Re: List<> versus HashSet<>: Which is more efficient for lookupson small sets?

am 06.04.2008 18:32:03 von Jeroen Mostert

Jules Winfield wrote:
> Assume I have a set of items, integers let's say, and I need to determine if
> a particular integer exists within the set.
>
> If the list contained 10,000 items, clearly I'd want to use some type of
> dictionary class (Dictionary<> or HashSet<> or SortedList<>) instead of a
> List<>. If the list only contained two or three items, a simple array or
> List<> would probably be more efficient. Is there some general rule that
> dictates the size at which one would be better off using a dictionary-based
> class as opposed to an array or List<> for lookups?
>
No. Profile and see. Rules of thumb can be formulated, but it's still
heavily dependent on specific use (not to mention processor architecture,
cache sizes and all sorts of other things you really don't want to be
bothering with in general). I usually put the cutoff at 100 items as an
order of magnitude approximation (i.e. if I know it will never be more than
100 I use a list), but I don't kid myself thinking that this will always
yield optimal results.

The important thing to keep in mind is scalability. Assuming that a
collection will always be small is a dangerous thing to do and requires that
one can show why not only why this is so but also why it pays off to count
on it. It's obviously much more costly to gamble wrong when you assume
collections will be small than it is to gamble wrong when you assume they'll
be big.

--
J.

Re: List<> versus HashSet<>: Which is more efficient for lookups on small sets?

am 06.04.2008 19:52:38 von Barry Kelly

Jules Winfield wrote:

> Assume I have a set of items, integers let's say, and I need to determine if
> a particular integer exists within the set.
>
> If the list contained 10,000 items, clearly I'd want to use some type of
> dictionary class (Dictionary<> or HashSet<> or SortedList<>) instead of a
> List<>. If the list only contained two or three items, a simple array or
> List<> would probably be more efficient. Is there some general rule that
> dictates the size at which one would be better off using a dictionary-based
> class as opposed to an array or List<> for lookups?

A general rule? Don't micro-optimize, and use a library collection with
the right API and, if possible, performance curve (i.e. big-Oh) for your
data set. The right API is more important: you can replace the
implementation later if measurements show that it matters.

For cases where it really does matter, you need to measure.

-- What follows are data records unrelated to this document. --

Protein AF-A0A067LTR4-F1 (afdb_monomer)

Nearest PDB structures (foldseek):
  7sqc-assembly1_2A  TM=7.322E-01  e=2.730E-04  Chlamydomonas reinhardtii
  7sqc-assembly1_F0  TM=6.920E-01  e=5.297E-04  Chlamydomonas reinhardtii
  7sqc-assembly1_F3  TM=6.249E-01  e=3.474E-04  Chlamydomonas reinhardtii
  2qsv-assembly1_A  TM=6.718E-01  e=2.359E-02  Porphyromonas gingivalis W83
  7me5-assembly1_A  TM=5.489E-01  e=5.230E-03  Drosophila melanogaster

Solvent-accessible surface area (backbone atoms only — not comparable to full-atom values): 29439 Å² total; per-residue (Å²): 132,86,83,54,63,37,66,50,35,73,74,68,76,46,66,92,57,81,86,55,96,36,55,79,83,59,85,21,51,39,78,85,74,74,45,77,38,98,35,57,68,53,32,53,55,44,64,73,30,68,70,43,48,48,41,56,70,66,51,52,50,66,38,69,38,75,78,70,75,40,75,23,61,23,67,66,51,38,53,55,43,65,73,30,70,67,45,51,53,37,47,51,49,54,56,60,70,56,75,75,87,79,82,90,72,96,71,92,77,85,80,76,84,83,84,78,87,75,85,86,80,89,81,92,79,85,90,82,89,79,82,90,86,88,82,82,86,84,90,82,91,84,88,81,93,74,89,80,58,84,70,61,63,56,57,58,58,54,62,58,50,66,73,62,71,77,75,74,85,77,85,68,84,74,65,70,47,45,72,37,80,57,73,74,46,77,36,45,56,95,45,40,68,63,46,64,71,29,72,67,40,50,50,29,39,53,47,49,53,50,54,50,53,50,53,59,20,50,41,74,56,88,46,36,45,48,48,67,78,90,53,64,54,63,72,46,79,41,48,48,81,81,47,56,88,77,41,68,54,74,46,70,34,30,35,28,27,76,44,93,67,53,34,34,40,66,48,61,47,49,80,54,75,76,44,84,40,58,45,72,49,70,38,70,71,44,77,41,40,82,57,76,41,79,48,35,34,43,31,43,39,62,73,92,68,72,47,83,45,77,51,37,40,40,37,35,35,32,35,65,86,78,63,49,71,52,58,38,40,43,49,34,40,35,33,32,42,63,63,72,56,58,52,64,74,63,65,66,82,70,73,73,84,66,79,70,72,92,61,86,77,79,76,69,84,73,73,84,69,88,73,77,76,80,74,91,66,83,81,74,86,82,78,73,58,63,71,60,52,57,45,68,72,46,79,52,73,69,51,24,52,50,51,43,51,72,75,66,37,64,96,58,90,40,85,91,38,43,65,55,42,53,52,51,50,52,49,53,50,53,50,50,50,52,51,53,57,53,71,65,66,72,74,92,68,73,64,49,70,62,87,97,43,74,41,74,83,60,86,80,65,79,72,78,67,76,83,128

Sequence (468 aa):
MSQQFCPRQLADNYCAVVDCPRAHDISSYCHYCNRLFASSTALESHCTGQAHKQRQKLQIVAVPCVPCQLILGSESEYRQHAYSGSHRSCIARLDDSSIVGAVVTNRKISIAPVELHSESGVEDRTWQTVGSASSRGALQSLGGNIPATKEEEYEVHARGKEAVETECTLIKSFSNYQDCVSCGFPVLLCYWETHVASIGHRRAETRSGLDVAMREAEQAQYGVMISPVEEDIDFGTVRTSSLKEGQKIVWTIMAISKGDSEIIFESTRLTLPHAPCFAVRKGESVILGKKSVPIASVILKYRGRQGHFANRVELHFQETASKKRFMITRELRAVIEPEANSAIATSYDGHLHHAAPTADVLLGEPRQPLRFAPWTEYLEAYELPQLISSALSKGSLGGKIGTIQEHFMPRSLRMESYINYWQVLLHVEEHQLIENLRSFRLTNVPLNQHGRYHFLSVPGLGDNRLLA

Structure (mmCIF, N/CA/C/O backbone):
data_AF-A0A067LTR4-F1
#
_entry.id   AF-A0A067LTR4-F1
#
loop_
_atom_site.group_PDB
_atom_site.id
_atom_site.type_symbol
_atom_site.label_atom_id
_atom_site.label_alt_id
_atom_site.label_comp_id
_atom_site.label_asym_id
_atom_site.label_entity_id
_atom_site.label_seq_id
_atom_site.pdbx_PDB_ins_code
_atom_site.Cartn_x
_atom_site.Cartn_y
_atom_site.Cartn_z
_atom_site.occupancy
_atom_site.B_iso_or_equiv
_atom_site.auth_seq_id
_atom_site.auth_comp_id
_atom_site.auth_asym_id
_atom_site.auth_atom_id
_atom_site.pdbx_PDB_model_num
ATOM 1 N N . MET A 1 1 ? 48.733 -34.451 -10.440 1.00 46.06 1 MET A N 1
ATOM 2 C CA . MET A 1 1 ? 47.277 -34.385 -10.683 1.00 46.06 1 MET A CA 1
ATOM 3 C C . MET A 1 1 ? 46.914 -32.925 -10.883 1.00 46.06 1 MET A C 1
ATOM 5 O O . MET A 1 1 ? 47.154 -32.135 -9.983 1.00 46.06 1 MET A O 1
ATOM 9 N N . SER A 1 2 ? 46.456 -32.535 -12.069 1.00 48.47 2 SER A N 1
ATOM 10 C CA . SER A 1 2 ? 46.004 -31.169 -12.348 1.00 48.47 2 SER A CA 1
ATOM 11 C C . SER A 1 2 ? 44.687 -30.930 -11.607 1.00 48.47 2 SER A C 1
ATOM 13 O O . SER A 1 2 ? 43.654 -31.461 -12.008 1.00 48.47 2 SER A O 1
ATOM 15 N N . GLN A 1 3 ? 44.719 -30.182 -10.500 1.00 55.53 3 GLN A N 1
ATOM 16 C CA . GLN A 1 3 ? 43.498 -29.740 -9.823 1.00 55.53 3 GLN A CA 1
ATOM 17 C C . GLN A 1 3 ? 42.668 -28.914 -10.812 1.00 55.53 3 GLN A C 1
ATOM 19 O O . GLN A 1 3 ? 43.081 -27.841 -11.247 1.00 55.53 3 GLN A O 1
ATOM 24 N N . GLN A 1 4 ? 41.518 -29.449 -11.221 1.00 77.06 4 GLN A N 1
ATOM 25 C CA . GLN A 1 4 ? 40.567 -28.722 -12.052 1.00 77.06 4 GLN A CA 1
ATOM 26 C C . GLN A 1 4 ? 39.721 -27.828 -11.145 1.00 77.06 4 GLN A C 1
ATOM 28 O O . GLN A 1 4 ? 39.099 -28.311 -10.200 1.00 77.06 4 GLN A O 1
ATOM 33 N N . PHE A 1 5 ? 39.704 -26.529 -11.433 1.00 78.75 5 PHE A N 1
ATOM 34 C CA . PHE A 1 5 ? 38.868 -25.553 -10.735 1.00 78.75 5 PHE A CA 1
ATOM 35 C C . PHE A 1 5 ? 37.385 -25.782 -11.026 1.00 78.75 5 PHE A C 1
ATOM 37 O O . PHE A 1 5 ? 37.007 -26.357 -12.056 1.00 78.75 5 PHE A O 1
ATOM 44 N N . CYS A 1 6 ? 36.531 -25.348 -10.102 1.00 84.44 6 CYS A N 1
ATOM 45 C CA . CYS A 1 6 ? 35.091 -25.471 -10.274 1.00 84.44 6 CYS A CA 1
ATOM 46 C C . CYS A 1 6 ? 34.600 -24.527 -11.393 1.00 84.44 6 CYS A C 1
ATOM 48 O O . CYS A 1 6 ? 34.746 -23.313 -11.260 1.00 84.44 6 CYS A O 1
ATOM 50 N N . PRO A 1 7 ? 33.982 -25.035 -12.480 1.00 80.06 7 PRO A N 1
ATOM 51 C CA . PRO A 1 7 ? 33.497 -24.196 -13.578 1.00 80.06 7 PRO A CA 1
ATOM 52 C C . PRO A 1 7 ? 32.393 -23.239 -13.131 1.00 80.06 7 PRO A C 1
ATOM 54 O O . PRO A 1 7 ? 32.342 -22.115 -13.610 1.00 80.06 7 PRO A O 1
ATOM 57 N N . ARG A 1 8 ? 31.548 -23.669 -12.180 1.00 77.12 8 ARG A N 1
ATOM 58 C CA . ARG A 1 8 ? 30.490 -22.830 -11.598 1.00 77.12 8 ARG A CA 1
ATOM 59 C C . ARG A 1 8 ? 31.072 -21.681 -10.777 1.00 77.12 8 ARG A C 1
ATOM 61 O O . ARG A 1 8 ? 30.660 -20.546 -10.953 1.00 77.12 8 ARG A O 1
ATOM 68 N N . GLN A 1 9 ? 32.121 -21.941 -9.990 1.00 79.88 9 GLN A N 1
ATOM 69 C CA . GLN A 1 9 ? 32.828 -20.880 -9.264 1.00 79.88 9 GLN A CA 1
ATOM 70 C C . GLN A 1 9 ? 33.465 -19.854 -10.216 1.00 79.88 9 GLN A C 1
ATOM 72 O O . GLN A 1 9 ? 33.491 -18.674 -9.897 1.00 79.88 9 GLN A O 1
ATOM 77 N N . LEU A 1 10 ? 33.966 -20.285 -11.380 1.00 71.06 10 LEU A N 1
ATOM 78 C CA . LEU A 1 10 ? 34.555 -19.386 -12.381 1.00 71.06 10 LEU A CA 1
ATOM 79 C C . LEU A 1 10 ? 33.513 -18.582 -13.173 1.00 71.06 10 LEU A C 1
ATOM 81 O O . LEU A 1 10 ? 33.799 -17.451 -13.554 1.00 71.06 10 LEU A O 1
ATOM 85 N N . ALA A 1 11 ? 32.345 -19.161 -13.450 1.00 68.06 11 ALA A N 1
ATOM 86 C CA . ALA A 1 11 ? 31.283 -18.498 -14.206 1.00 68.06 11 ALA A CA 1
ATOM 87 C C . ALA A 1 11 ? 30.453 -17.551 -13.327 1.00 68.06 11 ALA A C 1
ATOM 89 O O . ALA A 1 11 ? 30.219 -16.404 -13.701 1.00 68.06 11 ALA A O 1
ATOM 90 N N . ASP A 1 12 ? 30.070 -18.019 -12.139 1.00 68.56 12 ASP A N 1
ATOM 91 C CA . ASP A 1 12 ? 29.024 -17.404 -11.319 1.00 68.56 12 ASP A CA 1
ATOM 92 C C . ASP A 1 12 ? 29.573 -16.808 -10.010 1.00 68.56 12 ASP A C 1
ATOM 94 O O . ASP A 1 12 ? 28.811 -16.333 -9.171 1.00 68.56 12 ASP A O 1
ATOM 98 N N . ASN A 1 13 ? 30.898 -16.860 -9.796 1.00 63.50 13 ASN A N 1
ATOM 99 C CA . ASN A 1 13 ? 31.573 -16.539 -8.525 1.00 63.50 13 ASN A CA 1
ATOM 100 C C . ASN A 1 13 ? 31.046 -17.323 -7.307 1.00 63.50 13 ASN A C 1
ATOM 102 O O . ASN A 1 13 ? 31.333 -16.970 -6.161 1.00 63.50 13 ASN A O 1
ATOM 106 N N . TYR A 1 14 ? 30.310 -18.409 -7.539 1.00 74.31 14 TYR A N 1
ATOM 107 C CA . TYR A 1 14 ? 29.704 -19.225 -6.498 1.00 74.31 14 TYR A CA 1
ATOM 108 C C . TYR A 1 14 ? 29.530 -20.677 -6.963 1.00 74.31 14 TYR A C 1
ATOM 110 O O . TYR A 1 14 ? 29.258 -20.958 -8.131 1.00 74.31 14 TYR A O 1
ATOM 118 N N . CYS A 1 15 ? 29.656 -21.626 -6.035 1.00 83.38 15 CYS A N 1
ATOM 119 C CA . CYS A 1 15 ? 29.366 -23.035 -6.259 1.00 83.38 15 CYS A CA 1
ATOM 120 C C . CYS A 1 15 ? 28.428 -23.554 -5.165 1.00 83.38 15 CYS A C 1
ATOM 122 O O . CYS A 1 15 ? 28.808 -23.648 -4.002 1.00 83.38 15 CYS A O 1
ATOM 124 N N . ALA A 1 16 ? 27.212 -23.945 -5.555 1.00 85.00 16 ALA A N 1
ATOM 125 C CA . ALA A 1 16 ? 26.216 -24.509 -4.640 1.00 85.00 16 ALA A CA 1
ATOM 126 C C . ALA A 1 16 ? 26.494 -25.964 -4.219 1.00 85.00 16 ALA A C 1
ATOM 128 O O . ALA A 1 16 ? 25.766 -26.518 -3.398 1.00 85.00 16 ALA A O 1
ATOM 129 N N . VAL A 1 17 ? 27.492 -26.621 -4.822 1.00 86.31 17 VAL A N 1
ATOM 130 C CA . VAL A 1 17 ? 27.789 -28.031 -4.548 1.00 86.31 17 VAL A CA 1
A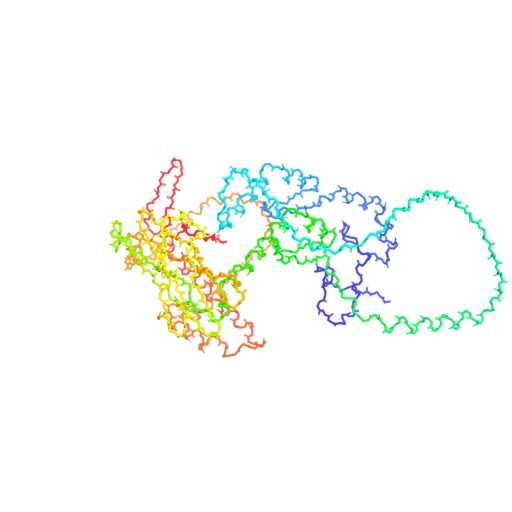TOM 131 C C . VAL A 1 17 ? 28.576 -28.117 -3.247 1.00 86.31 17 VAL A C 1
ATOM 133 O O . VAL A 1 17 ? 29.767 -27.799 -3.211 1.00 86.31 17 VAL A O 1
ATOM 136 N N . VAL A 1 18 ? 27.888 -28.550 -2.192 1.00 80.62 18 VAL A N 1
ATOM 137 C CA . VAL A 1 18 ? 28.497 -28.916 -0.910 1.00 80.62 18 VAL A CA 1
ATOM 138 C C . VAL A 1 18 ? 29.557 -29.988 -1.178 1.00 80.62 18 VAL A C 1
ATOM 140 O O . VAL A 1 18 ? 29.302 -30.933 -1.924 1.00 80.62 18 VAL A O 1
ATOM 143 N N . ASP A 1 19 ? 30.762 -29.780 -0.648 1.00 85.25 19 ASP A N 1
ATOM 144 C CA . ASP A 1 19 ? 31.930 -30.649 -0.841 1.00 85.25 19 ASP A CA 1
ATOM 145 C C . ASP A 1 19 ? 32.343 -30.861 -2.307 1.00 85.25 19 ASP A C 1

From my
measurements (microbenchmarks with a hot cache), the switchover to
Dictionary<> or HashSet<> being more efficient than a simple array comes
pretty quickly, and they're not particularly slow to start with
(normally beating List on almost anything):

Total times for 1310720 iterations of 2 probes in collections of size 4:
List (linear scan) 0.186 sec
List (binary search) 0.231 sec
HashSet 0.140 sec
Dictionary 0.154 sec
int[] (manual inline scan) 0.109 sec
int[] (Array.IndexOf) 0.154 sec
int[] (Array.BinarySearch) 0.190 sec

Total times for 327680 iterations of 10 probes in collections of size
30:
List (linear scan) 0.412 sec
List (binary search) 0.330 sec
HashSet 0.165 sec
Dictionary 0.181 sec
int[] (manual inline scan) 0.183 sec
int[] (Array.IndexOf) 0.250 sec
int[] (Array.BinarySearch) 0.285 sec

Total times for 327680 iterations of 10 probes in collections of size
100:
List (linear scan) 0.903 sec
List (binary search) 0.392 sec
HashSet 0.170 sec
Dictionary 0.181 sec
int[] (manual inline scan) 0.338 sec
int[] (Array.IndexOf) 0.382 sec
int[] (Array.BinarySearch) 0.353 sec

Bear in mind that linear scans through an array are probably slightly
kinder on the cache than HashSet, but linear scans only scale linearly.
HashSet is probably quite a bit kinder on cache than (e.g.)
SortedDictionary, but of course, it's not sorted.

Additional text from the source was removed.